» Problem statement:
Retype the listing below line for line, but only from the line with "ATOM 121 O O" down to the line with "ATOM 160 C C", inclusive. Pictures stay out.

» Data for this exercise:
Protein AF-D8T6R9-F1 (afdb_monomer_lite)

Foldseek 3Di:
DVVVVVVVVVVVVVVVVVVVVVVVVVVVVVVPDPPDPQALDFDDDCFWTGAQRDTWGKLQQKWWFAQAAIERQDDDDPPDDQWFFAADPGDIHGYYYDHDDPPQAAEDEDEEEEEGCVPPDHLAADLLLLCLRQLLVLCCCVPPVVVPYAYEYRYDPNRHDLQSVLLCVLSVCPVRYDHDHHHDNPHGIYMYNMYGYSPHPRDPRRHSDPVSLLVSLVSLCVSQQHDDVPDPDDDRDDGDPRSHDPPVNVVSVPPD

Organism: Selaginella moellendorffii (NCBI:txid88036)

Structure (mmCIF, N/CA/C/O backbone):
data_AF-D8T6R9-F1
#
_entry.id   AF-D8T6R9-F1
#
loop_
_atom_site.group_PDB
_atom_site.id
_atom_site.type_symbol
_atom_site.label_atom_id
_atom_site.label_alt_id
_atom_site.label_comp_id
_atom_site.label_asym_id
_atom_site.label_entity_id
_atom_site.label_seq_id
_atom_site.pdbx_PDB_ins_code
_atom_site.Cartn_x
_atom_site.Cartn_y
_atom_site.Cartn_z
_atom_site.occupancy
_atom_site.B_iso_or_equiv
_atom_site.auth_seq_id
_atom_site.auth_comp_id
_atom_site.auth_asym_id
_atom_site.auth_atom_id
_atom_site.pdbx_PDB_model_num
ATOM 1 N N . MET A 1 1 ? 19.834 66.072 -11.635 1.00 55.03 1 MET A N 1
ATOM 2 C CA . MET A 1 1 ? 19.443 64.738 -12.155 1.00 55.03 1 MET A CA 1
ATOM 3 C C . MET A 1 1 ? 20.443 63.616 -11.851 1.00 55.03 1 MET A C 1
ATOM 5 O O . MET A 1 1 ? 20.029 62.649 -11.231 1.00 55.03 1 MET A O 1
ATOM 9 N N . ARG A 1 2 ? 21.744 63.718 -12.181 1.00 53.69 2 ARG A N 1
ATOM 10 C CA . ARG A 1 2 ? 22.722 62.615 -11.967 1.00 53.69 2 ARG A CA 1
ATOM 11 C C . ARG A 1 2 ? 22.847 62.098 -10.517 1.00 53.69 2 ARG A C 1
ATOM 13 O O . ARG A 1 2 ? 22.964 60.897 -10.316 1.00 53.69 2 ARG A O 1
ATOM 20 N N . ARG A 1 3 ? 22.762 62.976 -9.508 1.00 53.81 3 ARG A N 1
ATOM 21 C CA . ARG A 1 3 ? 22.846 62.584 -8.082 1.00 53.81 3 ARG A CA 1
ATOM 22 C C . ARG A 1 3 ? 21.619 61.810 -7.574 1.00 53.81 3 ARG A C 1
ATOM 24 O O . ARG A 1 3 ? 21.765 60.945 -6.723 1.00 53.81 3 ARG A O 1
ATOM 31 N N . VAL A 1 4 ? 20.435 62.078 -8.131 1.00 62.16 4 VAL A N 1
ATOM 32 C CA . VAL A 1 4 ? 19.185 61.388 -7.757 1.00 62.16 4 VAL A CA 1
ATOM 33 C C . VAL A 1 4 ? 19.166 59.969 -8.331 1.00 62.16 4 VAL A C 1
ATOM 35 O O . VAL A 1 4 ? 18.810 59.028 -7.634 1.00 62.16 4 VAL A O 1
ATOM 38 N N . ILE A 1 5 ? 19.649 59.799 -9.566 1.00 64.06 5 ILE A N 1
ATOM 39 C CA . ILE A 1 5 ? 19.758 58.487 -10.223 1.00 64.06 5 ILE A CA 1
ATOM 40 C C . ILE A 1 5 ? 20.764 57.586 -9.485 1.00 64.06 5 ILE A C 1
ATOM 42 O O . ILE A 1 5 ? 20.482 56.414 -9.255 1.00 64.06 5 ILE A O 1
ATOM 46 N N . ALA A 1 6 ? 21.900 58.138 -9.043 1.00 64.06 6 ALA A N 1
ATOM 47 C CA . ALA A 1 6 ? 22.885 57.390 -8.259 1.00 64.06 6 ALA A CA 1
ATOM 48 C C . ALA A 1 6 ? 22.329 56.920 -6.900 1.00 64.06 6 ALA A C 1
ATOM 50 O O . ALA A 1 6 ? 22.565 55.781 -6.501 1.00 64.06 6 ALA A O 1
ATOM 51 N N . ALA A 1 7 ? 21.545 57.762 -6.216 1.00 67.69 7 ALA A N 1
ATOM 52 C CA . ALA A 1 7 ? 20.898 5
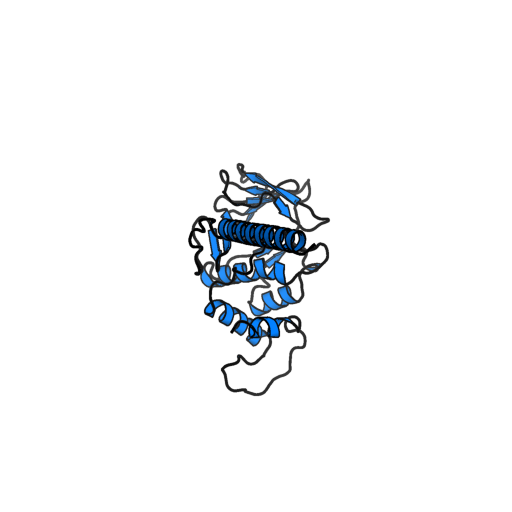7.395 -4.957 1.00 67.69 7 ALA A CA 1
ATOM 53 C C . ALA A 1 7 ? 19.840 56.292 -5.149 1.00 67.69 7 ALA A C 1
ATOM 55 O O . ALA A 1 7 ? 19.802 55.339 -4.374 1.00 67.69 7 ALA A O 1
ATOM 56 N N . PHE A 1 8 ? 19.038 56.367 -6.217 1.00 65.88 8 PHE A N 1
ATOM 57 C CA . PHE A 1 8 ? 18.066 55.321 -6.552 1.00 65.88 8 PHE A CA 1
ATOM 58 C C . PHE A 1 8 ? 18.734 53.979 -6.876 1.00 65.88 8 PHE A C 1
ATOM 60 O O . PHE A 1 8 ? 18.277 52.945 -6.395 1.00 65.88 8 PHE A O 1
ATOM 67 N N . LEU A 1 9 ? 19.843 53.982 -7.622 1.00 61.62 9 LEU A N 1
ATOM 68 C CA . LEU A 1 9 ? 20.593 52.760 -7.931 1.00 61.62 9 LEU A CA 1
ATOM 69 C C . LEU A 1 9 ? 21.201 52.122 -6.674 1.00 61.62 9 LEU A C 1
ATOM 71 O O . LEU A 1 9 ? 21.126 50.907 -6.511 1.00 61.62 9 LEU A O 1
ATOM 75 N N . LEU A 1 10 ? 21.736 52.925 -5.749 1.00 66.81 10 LEU A N 1
ATOM 76 C CA . LEU A 1 10 ? 22.280 52.426 -4.480 1.00 66.81 10 LEU A CA 1
ATOM 77 C C . LEU A 1 10 ? 21.201 51.799 -3.589 1.00 66.81 10 LEU A C 1
ATOM 79 O O . LEU A 1 10 ? 21.421 50.730 -3.018 1.00 66.81 10 LEU A O 1
ATOM 83 N N . VAL A 1 11 ? 20.022 52.419 -3.500 1.00 70.94 11 VAL A N 1
ATOM 84 C CA . VAL A 1 11 ? 18.885 51.865 -2.746 1.00 70.94 11 VAL A CA 1
ATOM 85 C C . VAL A 1 11 ? 18.390 50.565 -3.383 1.00 70.94 11 VAL A C 1
ATOM 87 O O . VAL A 1 11 ? 18.143 49.592 -2.671 1.00 70.94 11 VAL A O 1
ATOM 90 N N . TRP A 1 12 ? 18.308 50.506 -4.713 1.00 61.47 12 TRP A N 1
ATOM 91 C CA . TRP A 1 12 ? 17.816 49.326 -5.427 1.00 61.47 12 TRP A CA 1
ATOM 92 C C . TRP A 1 12 ? 18.771 48.127 -5.323 1.00 61.47 12 TRP A C 1
ATOM 94 O O . TRP A 1 12 ? 18.333 47.000 -5.077 1.00 61.47 12 TRP A O 1
ATOM 104 N N . VAL A 1 13 ? 20.083 48.366 -5.409 1.00 70.50 13 VAL A N 1
ATOM 105 C CA . VAL A 1 13 ? 21.108 47.333 -5.183 1.00 70.50 13 VAL A CA 1
ATOM 106 C C . VAL A 1 13 ? 21.081 46.853 -3.730 1.00 70.50 13 VAL A C 1
ATOM 108 O O . VAL A 1 13 ? 21.145 45.651 -3.480 1.00 70.50 13 VAL A O 1
ATOM 111 N N . SER A 1 14 ? 20.899 47.763 -2.769 1.00 70.75 14 SER A N 1
ATOM 112 C CA . SER A 1 14 ? 20.835 47.418 -1.342 1.00 70.75 14 SER A CA 1
ATOM 113 C C . SER A 1 14 ? 19.597 46.583 -1.000 1.00 70.75 14 SER A C 1
ATOM 115 O O . SER A 1 14 ? 19.712 45.581 -0.292 1.00 70.75 14 SER A O 1
ATOM 117 N N . LEU A 1 15 ? 18.422 46.930 -1.542 1.00 67.50 15 LEU A N 1
ATOM 118 C CA . LEU A 1 15 ? 17.205 46.126 -1.379 1.00 67.50 15 LEU A CA 1
ATOM 119 C C . LEU A 1 15 ? 17.336 44.749 -2.039 1.00 67.50 15 LEU A C 1
ATOM 121 O O . LEU A 1 15 ? 16.909 43.756 -1.455 1.00 67.50 15 LEU A O 1
ATOM 125 N N . SER A 1 16 ? 17.959 44.675 -3.216 1.00 65.25 16 SER A N 1
ATOM 126 C CA . SER A 1 16 ? 18.185 43.407 -3.919 1.00 65.25 16 SER A CA 1
ATOM 127 C C . SER A 1 16 ? 19.130 42.492 -3.135 1.00 65.25 16 SER A C 1
ATOM 1
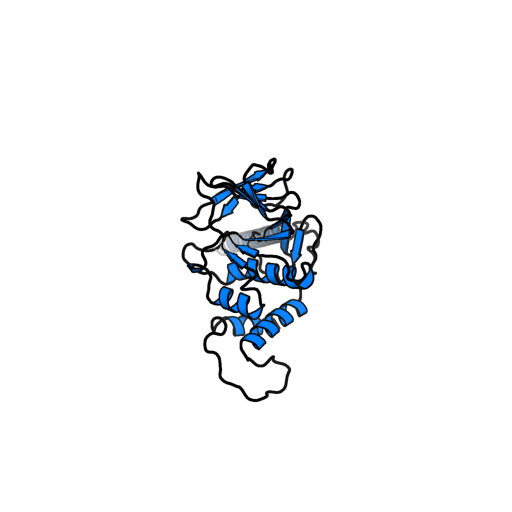29 O O . SER A 1 16 ? 18.855 41.305 -2.977 1.00 65.25 16 SER A O 1
ATOM 131 N N . LEU A 1 17 ? 20.203 43.042 -2.558 1.00 66.38 17 LEU A N 1
ATOM 132 C CA . LEU A 1 17 ? 21.133 42.294 -1.706 1.00 66.38 17 LEU A CA 1
ATOM 133 C C . LEU A 1 17 ? 20.477 41.825 -0.401 1.00 66.38 17 LEU A C 1
ATOM 135 O O . LEU A 1 17 ? 20.708 40.694 0.033 1.00 66.38 17 LEU A O 1
ATOM 139 N N . LEU A 1 18 ? 19.619 42.650 0.207 1.00 67.81 18 LEU A N 1
ATOM 140 C CA . LEU A 1 18 ? 18.842 42.262 1.387 1.00 67.81 18 LEU A CA 1
ATOM 141 C C . LEU A 1 18 ? 17.831 41.161 1.057 1.00 67.81 18 LEU A C 1
ATOM 143 O O . LEU A 1 18 ? 17.719 40.200 1.819 1.00 67.81 18 LEU A O 1
ATOM 147 N N . PHE A 1 19 ? 17.151 41.247 -0.087 1.00 66.88 19 PHE A N 1
ATOM 148 C CA . PHE A 1 19 ? 16.219 40.222 -0.552 1.00 66.88 19 PHE A CA 1
ATOM 149 C C . PHE A 1 19 ? 16.932 38.888 -0.811 1.00 66.88 19 PHE A C 1
ATOM 151 O O . PHE A 1 19 ? 16.503 37.857 -0.295 1.00 66.88 19 PHE A O 1
ATOM 158 N N . VAL A 1 20 ? 18.077 38.903 -1.503 1.00 66.12 20 VAL A N 1
ATOM 159 C CA . VAL A 1 20 ? 18.899 37.703 -1.745 1.00 66.12 20 VAL A CA 1
ATOM 160 C C . VAL A 1 20 ? 19.444 37.124 -0.434 1.00 66.12 20 VAL A C 1
ATOM 162 O O . VAL A 1 20 ? 19.406 35.910 -0.234 1.00 66.12 20 VAL A O 1
ATOM 165 N N . SER A 1 21 ? 19.890 37.963 0.507 1.00 67.31 21 SER A N 1
ATOM 166 C CA . SER A 1 21 ? 20.361 37.517 1.827 1.00 67.31 21 SER A CA 1
ATOM 167 C C . SER A 1 21 ? 19.244 36.878 2.660 1.00 67.31 21 SER A C 1
ATOM 169 O O . SER A 1 21 ? 19.480 35.892 3.364 1.00 67.31 21 SER A O 1
ATOM 171 N N . ASN A 1 22 ? 18.027 37.419 2.585 1.00 66.56 22 ASN A N 1
ATOM 172 C CA . ASN A 1 22 ? 16.881 36.907 3.330 1.00 66.56 22 ASN A CA 1
ATOM 173 C C . ASN A 1 22 ? 16.339 35.612 2.701 1.00 66.56 22 ASN A C 1
ATOM 175 O O . ASN A 1 22 ? 16.049 34.657 3.420 1.00 66.56 22 ASN A O 1
ATOM 179 N N . LEU A 1 23 ? 16.318 35.529 1.366 1.00 63.59 23 LEU A N 1
ATOM 180 C CA . LEU A 1 23 ? 15.976 34.311 0.629 1.00 63.59 23 LEU A CA 1
ATOM 181 C C . LEU A 1 23 ? 16.983 33.188 0.920 1.00 63.59 23 LEU A C 1
ATOM 183 O O . LEU A 1 23 ? 16.581 32.071 1.241 1.00 63.59 23 LEU A O 1
ATOM 187 N N . ASN A 1 24 ? 18.286 33.491 0.921 1.00 62.28 24 ASN A N 1
ATOM 188 C CA . ASN A 1 24 ? 19.329 32.525 1.273 1.00 62.28 24 ASN A CA 1
ATOM 189 C C . ASN A 1 24 ? 19.197 32.055 2.734 1.00 62.28 24 ASN A C 1
ATOM 191 O O . ASN A 1 24 ? 19.307 30.864 3.021 1.00 62.28 24 ASN A O 1
ATOM 195 N N . ARG A 1 25 ? 18.869 32.958 3.670 1.00 63.50 25 ARG A N 1
ATOM 196 C CA . ARG A 1 25 ? 18.573 32.584 5.065 1.00 63.50 25 ARG A CA 1
ATOM 197 C C . ARG A 1 25 ? 17.327 31.711 5.192 1.00 63.50 25 ARG A C 1
ATOM 199 O O . ARG A 1 25 ? 17.327 30.787 6.006 1.00 63.50 25 ARG A O 1
ATOM 206 N N . HIS A 1 26 ? 16.288 31.959 4.399 1.00 53.16 26 HIS A N 1
ATOM 207 C CA . HIS A 1 26 ? 15.070 31.153 4.414 1.00 53.16 26 HIS A CA 1
ATOM 208 C C . HIS A 1 26 ? 15.304 29.748 3.834 1.00 53.16 26 HIS A C 1
ATOM 210 O O . HIS A 1 26 ? 14.832 28.765 4.413 1.00 53.16 26 HIS A O 1
ATOM 216 N N . LEU A 1 27 ? 16.093 29.641 2.760 1.00 51.88 27 LEU A N 1
ATOM 217 C CA . LEU A 1 27 ? 16.529 28.368 2.176 1.00 51.88 27 LEU A CA 1
ATOM 218 C C . LEU A 1 27 ? 17.445 27.590 3.136 1.00 51.88 27 LEU A C 1
ATOM 220 O O . LEU A 1 27 ? 17.260 26.390 3.343 1.00 51.88 27 LEU A O 1
ATOM 224 N N . GLN A 1 28 ? 18.376 28.267 3.814 1.00 53.03 28 GLN A N 1
ATOM 225 C CA . GLN A 1 28 ? 19.220 27.633 4.832 1.00 53.03 28 GLN A CA 1
ATOM 226 C C . GLN A 1 28 ? 18.430 27.177 6.067 1.00 53.03 28 GLN A C 1
ATOM 228 O O . GLN A 1 28 ? 18.773 26.156 6.663 1.00 53.03 28 GLN A O 1
ATOM 233 N N . ARG A 1 29 ? 17.357 27.883 6.450 1.00 52.88 29 ARG A N 1
ATOM 234 C CA . ARG A 1 29 ? 16.460 27.452 7.537 1.00 52.88 29 ARG A CA 1
ATOM 235 C C . ARG A 1 29 ? 15.607 26.241 7.156 1.00 52.88 29 ARG A C 1
ATOM 237 O O . ARG A 1 29 ? 15.393 25.395 8.014 1.00 52.88 29 ARG A O 1
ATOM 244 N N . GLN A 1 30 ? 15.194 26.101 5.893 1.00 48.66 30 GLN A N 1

» Result:
ATOM 121 O O . LEU A 1 15 ? 16.909 43.756 -1.455 1.00 67.50 15 LEU A O 1
ATOM 125 N N . SER A 1 16 ? 17.959 44.675 -3.216 1.00 65.25 16 SER A N 1
ATOM 126 C CA . SER A 1 16 ? 18.185 43.407 -3.919 1.00 65.25 16 SER A CA 1
ATOM 127 C C . SER A 1 16 ? 19.130 42.492 -3.135 1.00 65.25 16 SER A C 1
ATOM 1
29 O O . SER A 1 16 ? 18.855 41.305 -2.977 1.00 65.25 16 SER A O 1
ATOM 131 N N . LEU A 1 17 ? 20.203 43.042 -2.558 1.00 66.38 17 LEU A N 1
ATOM 132 C CA . LEU A 1 17 ? 21.133 42.294 -1.706 1.00 66.38 17 LEU A CA 1
ATOM 133 C C . LEU A 1 17 ? 20.477 41.825 -0.401 1.00 66.38 17 LEU A C 1
ATOM 135 O O . LEU A 1 17 ? 20.708 40.694 0.033 1.00 66.38 17 LEU A O 1
ATOM 139 N N . LEU A 1 18 ? 19.619 42.650 0.207 1.00 67.81 18 LEU A N 1
ATOM 140 C CA . LEU A 1 18 ? 18.842 42.262 1.387 1.00 67.81 18 LEU A CA 1
ATOM 141 C C . LEU A 1 18 ? 17.831 41.161 1.057 1.00 67.81 18 LEU A C 1
ATOM 143 O O . LEU A 1 18 ? 17.719 40.200 1.819 1.00 67.81 18 LEU A O 1
ATOM 147 N N . PHE A 1 19 ? 17.151 41.247 -0.087 1.00 66.88 19 PHE A N 1
ATOM 148 C CA . PHE A 1 19 ? 16.219 40.222 -0.552 1.00 66.88 19 PHE A CA 1
ATOM 149 C C . PHE A 1 19 ? 16.932 38.888 -0.811 1.00 66.88 19 PHE A C 1
ATOM 151 O O . PHE A 1 19 ? 16.503 37.857 -0.295 1.00 66.88 19 PHE A O 1
ATOM 158 N N . VAL A 1 20 ? 18.077 38.903 -1.503 1.00 66.12 20 VAL A N 1
ATOM 159 C CA . VAL A 1 20 ? 18.899 37.703 -1.745 1.00 66.12 20 VAL A CA 1
ATOM 160 C C . VAL A 1 20 ? 19.444 37.124 -0.434 1.00 66.12 20 VAL A C 1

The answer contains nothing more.